But anyway, let's look at the problem again...
Obviously, Blue Pill, like any other hardware based VMM, needs to intercept some events and instructions. One intercept which we need to take care of (in case of SVM technology), is the RDMSR EFER instruction - just because the bit 12th in EFER register signalizes weather processor works in SVM mode or not. So, we need to cheat about it to the guest.
Now, we can measure how many processor 'tics' the given instruction took to execute - all we need to do is to use a RDTSC instruction, which returns the processor's time stamp counter. So I did the measuring and it turned out that normally it takes around 90 ticks to execute RDMSR, while on a 'bluepilled' system it takes about 2100 tics. What a big difference you will say!
But SVM technology (and Intel VT-x also) offers a nice way to cheat the guest about those extra tics, by adjusting a special variable in VMCB, called TSC_OFFSET (in that case we would set this value to something around -2010, just before returning to the guest). As a result, guest can not realize that the RDMSR instruction took extra ticks, by using RDTSC instruction.
So, here's what we need to do: we need to prepare a test piece of code, which would involve calling e.g. RDMSR instruction something like a few millions of times and observer the timing using *external* clock (yes, VMM can also cheat about the internal real time clock). This external clock can also be a human being (=user). For example the detector could display a message to the user:
"Dear user, I'm going to run a test now; if this test took more then 1 minute, that would mean your computer is probably compromised with a VMM based malware. Press OK to continue..."

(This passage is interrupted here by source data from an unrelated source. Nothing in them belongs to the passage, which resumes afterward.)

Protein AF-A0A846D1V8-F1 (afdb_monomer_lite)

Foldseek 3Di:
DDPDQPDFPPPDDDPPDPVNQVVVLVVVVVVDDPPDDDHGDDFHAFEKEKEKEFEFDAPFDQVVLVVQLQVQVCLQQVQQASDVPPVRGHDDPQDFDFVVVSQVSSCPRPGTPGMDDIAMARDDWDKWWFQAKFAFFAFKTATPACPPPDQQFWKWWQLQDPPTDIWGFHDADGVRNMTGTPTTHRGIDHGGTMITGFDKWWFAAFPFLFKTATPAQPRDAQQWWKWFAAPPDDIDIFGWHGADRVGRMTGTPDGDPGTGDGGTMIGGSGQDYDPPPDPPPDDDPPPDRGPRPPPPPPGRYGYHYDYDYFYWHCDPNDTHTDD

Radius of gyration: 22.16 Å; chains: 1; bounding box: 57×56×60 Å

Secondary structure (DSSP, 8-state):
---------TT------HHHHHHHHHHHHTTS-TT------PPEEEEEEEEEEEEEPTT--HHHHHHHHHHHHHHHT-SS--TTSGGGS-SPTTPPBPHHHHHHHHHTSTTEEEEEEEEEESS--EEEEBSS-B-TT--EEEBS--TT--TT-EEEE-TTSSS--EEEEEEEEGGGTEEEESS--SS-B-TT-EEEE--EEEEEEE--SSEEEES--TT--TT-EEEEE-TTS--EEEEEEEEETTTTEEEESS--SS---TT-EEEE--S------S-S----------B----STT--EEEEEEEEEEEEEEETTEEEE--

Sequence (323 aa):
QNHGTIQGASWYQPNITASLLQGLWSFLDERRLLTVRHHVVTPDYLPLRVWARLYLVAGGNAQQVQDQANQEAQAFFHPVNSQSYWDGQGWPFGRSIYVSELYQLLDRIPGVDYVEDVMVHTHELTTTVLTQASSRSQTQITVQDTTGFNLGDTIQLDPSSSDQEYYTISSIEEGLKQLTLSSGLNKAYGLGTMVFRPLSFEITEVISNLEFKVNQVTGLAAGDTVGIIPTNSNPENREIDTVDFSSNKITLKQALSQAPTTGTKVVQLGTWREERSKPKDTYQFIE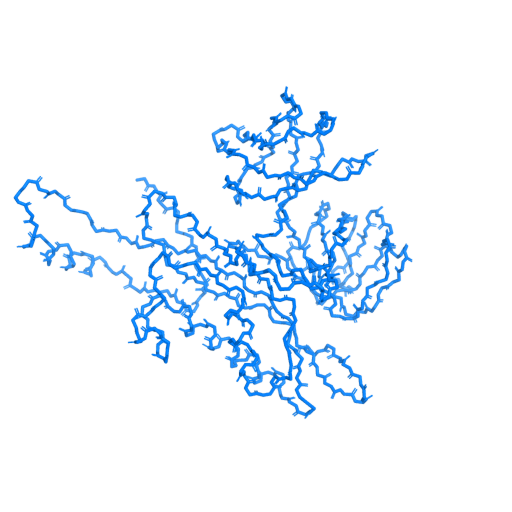KELIRVKLKNYELVDFNVKLNLVIMEYIGEQWQLTS

Structure (mmCIF, N/CA/C/O backbone):
data_AF-A0A846D1V8-F1
#
_entry.id   AF-A0A846D1V8-F1
#
loop_
_atom_site.group_PDB
_atom_site.id
_atom_site.type_symbol
_atom_site.label_atom_id
_atom_site.label_alt_id
_atom_site.label_comp_id
_atom_site.label_asym_id
_atom_site.label_entity_id
_atom_site.label_seq_id
_atom_site.pdbx_PDB_ins_code
_atom_site.Cartn_x
_atom_site.Cartn_y
_atom_site.Cartn_z
_atom_site.occupancy
_atom_site.B_iso_or_equiv
_atom_site.auth_seq_id
_atom_site.auth_comp_id
_atom_site.auth_asym_id
_atom_site.auth_atom_id
_atom_site.pdbx_PDB_model_num
ATOM 1 N N . GLN A 1 1 ? 27.422 8.148 -11.678 1.00 28.73 1 GLN A N 1
ATOM 2 C CA . GLN A 1 1 ? 26.530 8.605 -10.594 1.00 28.73 1 GLN A CA 1
ATOM 3 C C . GLN A 1 1 ? 25.909 7.350 -10.006 1.00 28.73 1 GLN A C 1
ATOM 5 O O . GLN A 1 1 ? 25.584 6.462 -10.780 1.00 28.73 1 GLN A O 1
ATOM 10 N N . ASN A 1 2 ? 25.885 7.201 -8.681 1.00 23.92 2 ASN A N 1
ATOM 11 C CA . ASN A 1 2 ? 25.343 6.005 -8.033 1.00 23.92 2 ASN A CA 1
ATOM 12 C C . ASN A 1 2 ? 23.825 5.970 -8.249 1.00 23.92 2 ASN A C 1
ATOM 14 O O . ASN A 1 2 ? 23.097 6.653 -7.535 1.00 23.92 2 ASN A O 1
ATOM 18 N N . HIS A 1 3 ? 23.365 5.203 -9.237 1.00 32.12 3 HIS A N 1
ATOM 19 C CA . HIS A 1 3 ? 21.970 4.785 -9.313 1.00 32.12 3 HIS A CA 1
ATOM 20 C C . HIS A 1 3 ? 21.786 3.778 -8.178 1.00 32.12 3 HIS A C 1
ATOM 22 O O . HIS A 1 3 ? 22.431 2.728 -8.159 1.00 32.12 3 HIS A O 1
ATOM 28 N N . GLY A 1 4 ? 21.054 4.184 -7.140 1.00 29.14 4 GLY A N 1
ATOM 29 C CA . GLY A 1 4 ? 20.816 3.347 -5.974 1.00 29.14 4 GLY A CA 1
ATOM 30 C C . GLY A 1 4 ? 20.168 2.050 -6.426 1.00 29.14 4 GLY A C 1
ATOM 31 O O . GLY A 1 4 ? 19.148 2.079 -7.102 1.00 29.14 4 GLY A O 1
ATOM 32 N N . THR A 1 5 ? 20.770 0.918 -6.077 1.00 33.47 5 THR A N 1
ATOM 33 C CA . THR A 1 5 ? 20.184 -0.400 -6.309 1.00 33.47 5 THR A CA 1
ATOM 34 C C . THR A 1 5 ? 18.912 -0.488 -5.467 1.00 33.47 5 THR A C 1
ATOM 36 O O . THR A 1 5 ? 18.972 -0.805 -4.280 1.00 33.47 5 THR A O 1
ATOM 39 N N . ILE A 1 6 ? 17.763 -0.124 -6.042 1.00 40.94 6 ILE A N 1
ATOM 40 C CA . ILE A 1 6 ? 16.468 -0.331 -5.396 1.00 40.94 6 ILE A CA 1
ATOM 41 C C . ILE A 1 6 ? 16.292 -1.845 -5.346 1.00 40.94 6 ILE A C 1
ATOM 43 O O . ILE A 1 6 ? 16.185 -2.505 -6.378 1.00 40.94 6 ILE A O 1
ATOM 47 N N . GLN A 1 7 ? 16.374 -2.412 -4.143 1.00 39.94 7 GLN A N 1
ATOM 48 C CA . GLN A 1 7 ? 16.218 -3.846 -3.958 1.00 39.94 7 GLN A CA 1
ATOM 49 C C . GLN A 1 7 ? 14.784 -4.226 -4.343 1.00 39.94 7 GLN A C 1
ATOM 51 O O . GLN A 1 7 ? 13.832 -3.882 -3.648 1.00 39.94 7 GLN A O 1
ATOM 56 N N . GLY A 1 8 ? 14.631 -4.891 -5.488 1.00 44.25 8 GLY A N 1
ATOM 57 C CA . GLY A 1 8 ? 13.363 -5.476 -5.911 1.00 44.25 8 GLY A CA 1
ATOM 58 C C . GLY A 1 8 ? 12.901 -6.597 -4.967 1.00 44.25 8 GLY A C 1
ATOM 59 O O . GLY A 1 8 ? 13.649 -7.043 -4.095 1.00 44.25 8 GLY A O 1
ATOM 60 N N . ALA A 1 9 ? 11.669 -7.089 -5.136 1.00 52.06 9 ALA A N 1
ATOM 61 C CA . ALA A 1 9 ? 11.241 -8.308 -4.456 1.00 52.06 9 ALA A CA 1
ATOM 62 C C . ALA A 1 9 ? 12.147 -9.497 -4.823 1.00 52.06 9 ALA A C 1
ATOM 64 O O . ALA A 1 9 ? 12.656 -9.619 -5.940 1.00 52.06 9 ALA A O 1
ATOM 65 N N . SER A 1 10 ? 12.341 -10.374 -3.841 1.00 59.66 10 SER A N 1
ATOM 66 C CA . SER A 1 10 ? 13.349 -11.437 -3.845 1.00 59.66 10 SER A CA 1
ATOM 67 C C . SER A 1 10 ? 13.182 -12.488 -4.945 1.00 59.66 10 SER A C 1
ATOM 69 O O . SER A 1 10 ? 14.139 -13.200 -5.230 1.00 59.66 10 SER A O 1
ATOM 71 N N . TRP A 1 11 ? 11.998 -12.603 -5.555 1.00 62.22 11 TRP A N 1
ATOM 72 C CA . TRP A 1 11 ? 11.683 -13.660 -6.522 1.00 62.22 11 TRP A CA 1
ATOM 73 C C . TRP A 1 11 ? 12.273 -13.421 -7.921 1.00 62.22 11 TRP A C 1
ATOM 75 O O . TRP A 1 11 ? 12.473 -14.385 -8.655 1.00 62.22 11 TRP A O 1
ATOM 85 N N . TYR A 1 12 ? 12.601 -12.174 -8.284 1.00 69.12 12 TYR A N 1
ATOM 86 C CA . TYR A 1 12 ? 13.250 -11.851 -9.558 1.00 69.12 12 TYR A CA 1
ATOM 87 C C . TYR A 1 12 ? 14.475 -10.966 -9.346 1.00 69.12 12 TYR A C 1
ATOM 89 O O . TYR A 1 12 ? 14.380 -9.758 -9.131 1.00 69.12 12 TYR A O 1
ATOM 97 N N . GLN A 1 13 ? 15.641 -11.602 -9.417 1.00 69.19 13 GLN A N 1
ATOM 98 C CA . GLN A 1 13 ? 16.951 -10.962 -9.362 1.00 69.19 13 GLN A CA 1
ATOM 99 C C . GLN A 1 13 ? 17.771 -11.465 -10.552 1.00 69.19 13 GLN A C 1
ATOM 101 O O . GLN A 1 13 ? 18.467 -12.479 -10.436 1.00 69.19 13 GLN A O 1
ATOM 106 N N . PRO A 1 14 ? 17.659 -10.830 -11.732 1.00 70.81 14 PRO A N 1
ATOM 107 C CA . PRO A 1 14 ? 18.388 -11.304 -12.892 1.00 70.81 14 PRO A CA 1
ATOM 108 C C . PRO A 1 14 ? 19.882 -11.134 -12.653 1.00 70.81 14 PRO A C 1
ATOM 110 O O . PRO A 1 14 ? 20.355 -10.091 -12.197 1.00 70.81 14 PRO A O 1
ATOM 113 N N . ASN A 1 15 ? 20.639 -12.172 -12.988 1.00 72.31 15 ASN A N 1
ATOM 114 C CA . ASN A 1 15 ? 22.088 -12.130 -12.900 1.00 72.31 15 ASN A CA 1
ATOM 115 C C . ASN A 1 15 ? 22.649 -11.344 -14.094 1.00 72.31 15 ASN A C 1
ATOM 117 O O . ASN A 1 15 ? 23.008 -11.918 -15.124 1.00 72.31 15 ASN A O 1
ATOM 121 N N . ILE A 1 16 ? 22.677 -10.017 -13.972 1.00 78.69 16 ILE A N 1
ATOM 122 C CA . ILE A 1 16 ? 23.239 -9.139 -14.998 1.00 78.69 16 ILE A CA 1
ATOM 123 C C . ILE A 1 16 ? 24.756 -9.075 -14.807 1.00 78.69 16 ILE A C 1
ATOM 125 O O . ILE A 1 16 ? 25.281 -8.283 -14.024 1.00 78.69 16 ILE A O 1
ATOM 129 N N . THR A 1 17 ? 25.474 -9.942 -15.519 1.00 84.56 17 THR A N 1
ATOM 130 C CA . THR A 1 17 ? 26.936 -10.019 -15.447 1.00 84.56 17 THR A CA 1
ATOM 131 C C . THR A 1 17 ? 27.610 -8.968 -16.330 1.00 84.56 17 THR A C 1
ATOM 133 O O . THR A 1 17 ? 27.089 -8.553 -17.367 1.00 84.56 17 THR A O 1
ATOM 136 N N . ALA A 1 18 ? 28.846 -8.598 -15.982 1.00 85.31 18 ALA A N 1
ATOM 137 C CA . ALA A 1 18 ? 29.669 -7.731 -16.828 1.00 85.31 18 ALA A CA 1
ATOM 138 C C . ALA A 1 18 ? 29.887 -8.316 -18.240 1.00 85.31 18 ALA A C 1
ATOM 140 O O . ALA A 1 18 ? 29.938 -7.570 -19.215 1.00 85.31 18 ALA A O 1
ATOM 141 N N . SER A 1 19 ? 29.965 -9.647 -18.368 1.00 88.50 19 SER A N 1
ATOM 142 C CA . SER A 1 19 ? 30.091 -10.324 -19.664 1.00 88.50 19 SER A CA 1
ATOM 143 C C . SER A 1 19 ? 28.842 -10.175 -20.536 1.00 88.50 19 SER A C 1
ATOM 145 O O . SER A 1 19 ? 28.979 -9.957 -21.738 1.00 88.50 19 SER A O 1
ATOM 147 N N . LEU A 1 20 ? 27.640 -10.231 -19.949 1.00 87.06 20 LEU A N 1
ATOM 148 C CA . LEU A 1 20 ? 26.386 -9.982 -20.662 1.00 87.06 20 LEU A CA 1
ATOM 149 C C . LEU A 1 20 ? 26.320 -8.536 -21.162 1.00 87.06 20 LEU A C 1
ATOM 151 O O . LEU A 1 20 ? 26.037 -8.310 -22.337 1.00 87.06 20 LEU A O 1
ATOM 155 N N . LEU A 1 21 ? 26.637 -7.566 -20.298 1.00 87.19 21 LEU A N 1
ATOM 156 C CA . LEU A 1 21 ? 26.650 -6.147 -20.666 1.00 87.19 21 LEU A CA 1
ATOM 157 C C . LEU A 1 21 ? 27.657 -5.863 -21.788 1.00 87.19 21 LEU A C 1
ATOM 159 O O . LEU A 1 21 ? 27.323 -5.169 -22.745 1.00 87.19 21 LEU A O 1
ATOM 163 N N . GLN A 1 22 ? 28.860 -6.442 -21.717 1.00 89.19 22 GLN A N 1
ATOM 164 C CA . GLN A 1 22 ? 29.879 -6.302 -22.759 1.00 89.19 22 GLN A CA 1
ATOM 165 C C . GLN A 1 22 ? 29.457 -6.965 -24.078 1.00 89.19 22 GLN A C 1
ATOM 167 O O . GLN A 1 22 ? 29.683 -6.405 -25.154 1.00 89.19 22 GLN A O 1
ATOM 172 N N . GLY A 1 23 ? 28.842 -8.149 -24.009 1.00 91.38 23 GLY A N 1
ATOM 173 C CA . GLY A 1 23 ? 28.307 -8.847 -25.176 1.00 91.38 23 GLY A CA 1
ATOM 174 C C . GLY A 1 23 ? 27.213 -8.035 -25.867 1.00 91.38 23 GLY A C 1
ATOM 175 O O . GLY A 1 23 ? 27.282 -7.817 -27.075 1.00 91.38 23 GLY A O 1
ATOM 176 N N . LEU A 1 24 ? 26.261 -7.506 -25.094 1.00 89.62 24 LEU A N 1
ATOM 177 C CA . LEU A 1 24 ? 25.193 -6.645 -25.602 1.00 89.62 24 LEU A CA 1
ATOM 178 C C . LEU A 1 24 ? 25.744 -5.335 -26.173 1.00 89.62 24 LEU A C 1
ATOM 180 O O . LEU A 1 24 ? 25.330 -4.910 -27.250 1.00 89.62 24 LEU A O 1
ATOM 184 N N . TRP A 1 25 ? 26.715 -4.720 -25.494 1.00 91.94 25 TRP A N 1
ATOM 185 C CA . TRP A 1 25 ? 27.383 -3.523 -25.994 1.00 91.94 25 TRP A CA 1
ATOM 186 C C . TRP A 1 25 ? 28.025 -3.781 -27.359 1.00 91.94 25 TRP A C 1
ATOM 188 O O . TRP A 1 25 ? 27.810 -2.995 -28.277 1.00 91.94 25 TRP A O 1
ATOM 198 N N . SER A 1 26 ? 28.741 -4.899 -27.515 1.00 91.69 26 SER A N 1
ATOM 199 C CA . SER A 1 26 ? 29.423 -5.264 -28.768 1.00 91.69 26 SER A CA 1
ATOM 200 C C . SER A 1 26 ? 28.423 -5.581 -29.885 1.00 91.69 26 SER A C 1
ATOM 202 O O . SER A 1 26 ? 28.579 -5.118 -31.011 1.00 91.69 26 SER A O 1
ATOM 204 N N . PHE A 1 27 ? 27.342 -6.299 -29.562 1.00 92.75 27 PHE A N 1
ATOM 205 C CA . PHE A 1 27 ? 26.252 -6.591 -30.496 1.00 92.75 27 PHE A CA 1
ATOM 206 C C . PHE A 1 27 ? 25.601 -5.315 -31.056 1.00 92.75 27 PHE A C 1
ATOM 208 O O . PHE A 1 27 ? 25.294 -5.242 -32.250 1.00 92.75 27 PHE A O 1
ATOM 215 N N . LEU A 1 28 ? 25.397 -4.304 -30.205 1.00 92.25 28 LEU A N 1
ATOM 216 C CA . LEU A 1 28 ? 24.848 -3.009 -30.610 1.00 92.25 28 LEU A CA 1
ATOM 217 C C . LEU A 1 28 ? 25.879 -2.130 -31.333 1.00 92.25 28 LEU A C 1
ATOM 219 O O . LEU A 1 28 ? 25.497 -1.388 -32.237 1.00 92.25 28 LEU A O 1
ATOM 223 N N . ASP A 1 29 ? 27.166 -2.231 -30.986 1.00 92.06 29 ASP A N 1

The first problem with this approach is how to generate a piece of code, which would execute for exactly 1 minute (or any other given amount of time) on a native machine, taking into account that we may have many different processor models, working with many different speeds, etc... One can say, that we can probe the processor speed, using some test instructions which we know for sure that are not intercepted (most of the instructions). But this is problematic, since the hypervisor can cheat as to how many tics those instructions took to execute (as RDTSC can be intercepted itself). Of course this is trivial, when we assume that we can run our detector before and after infection, but this is not the case in most practical scenarios. So, I don't know how to solve this problem (which doesn't mean it can't be solved though)... Any suggestions welcomed.
Without solving the above problem, we're facing a problem of false positives and negatives. Consider that the test above took 5 minutes (instead of one) - now does that mean that we took a too big testing code (because guest were cheated during calibration) and that the very processor just had to spent 5 minutes executing it or was this a sign of an infection - it's just that on a new processor model maybe the RDMSR interception slowdown would be of a factor of 5 instead of 20 as it's with the processor I have right now. And if it was 15 minutes?
Currently this is not a big problem, just because there are only two models of AMD processors supporting SVM on the market and each is available with few different clock speeds. So, we can probably hardcode the testing code into our detector (because the slowdown is so big). But how the situation will change during the next two years, when there will be much more processors supporting hardware virtualization on the market? We would have to have a database of processor models and how much test code we need to use on each of them. (oh btw, and how detector could detect on which model it's running? You bet, using a CPUID instruction, which can be intercepted...)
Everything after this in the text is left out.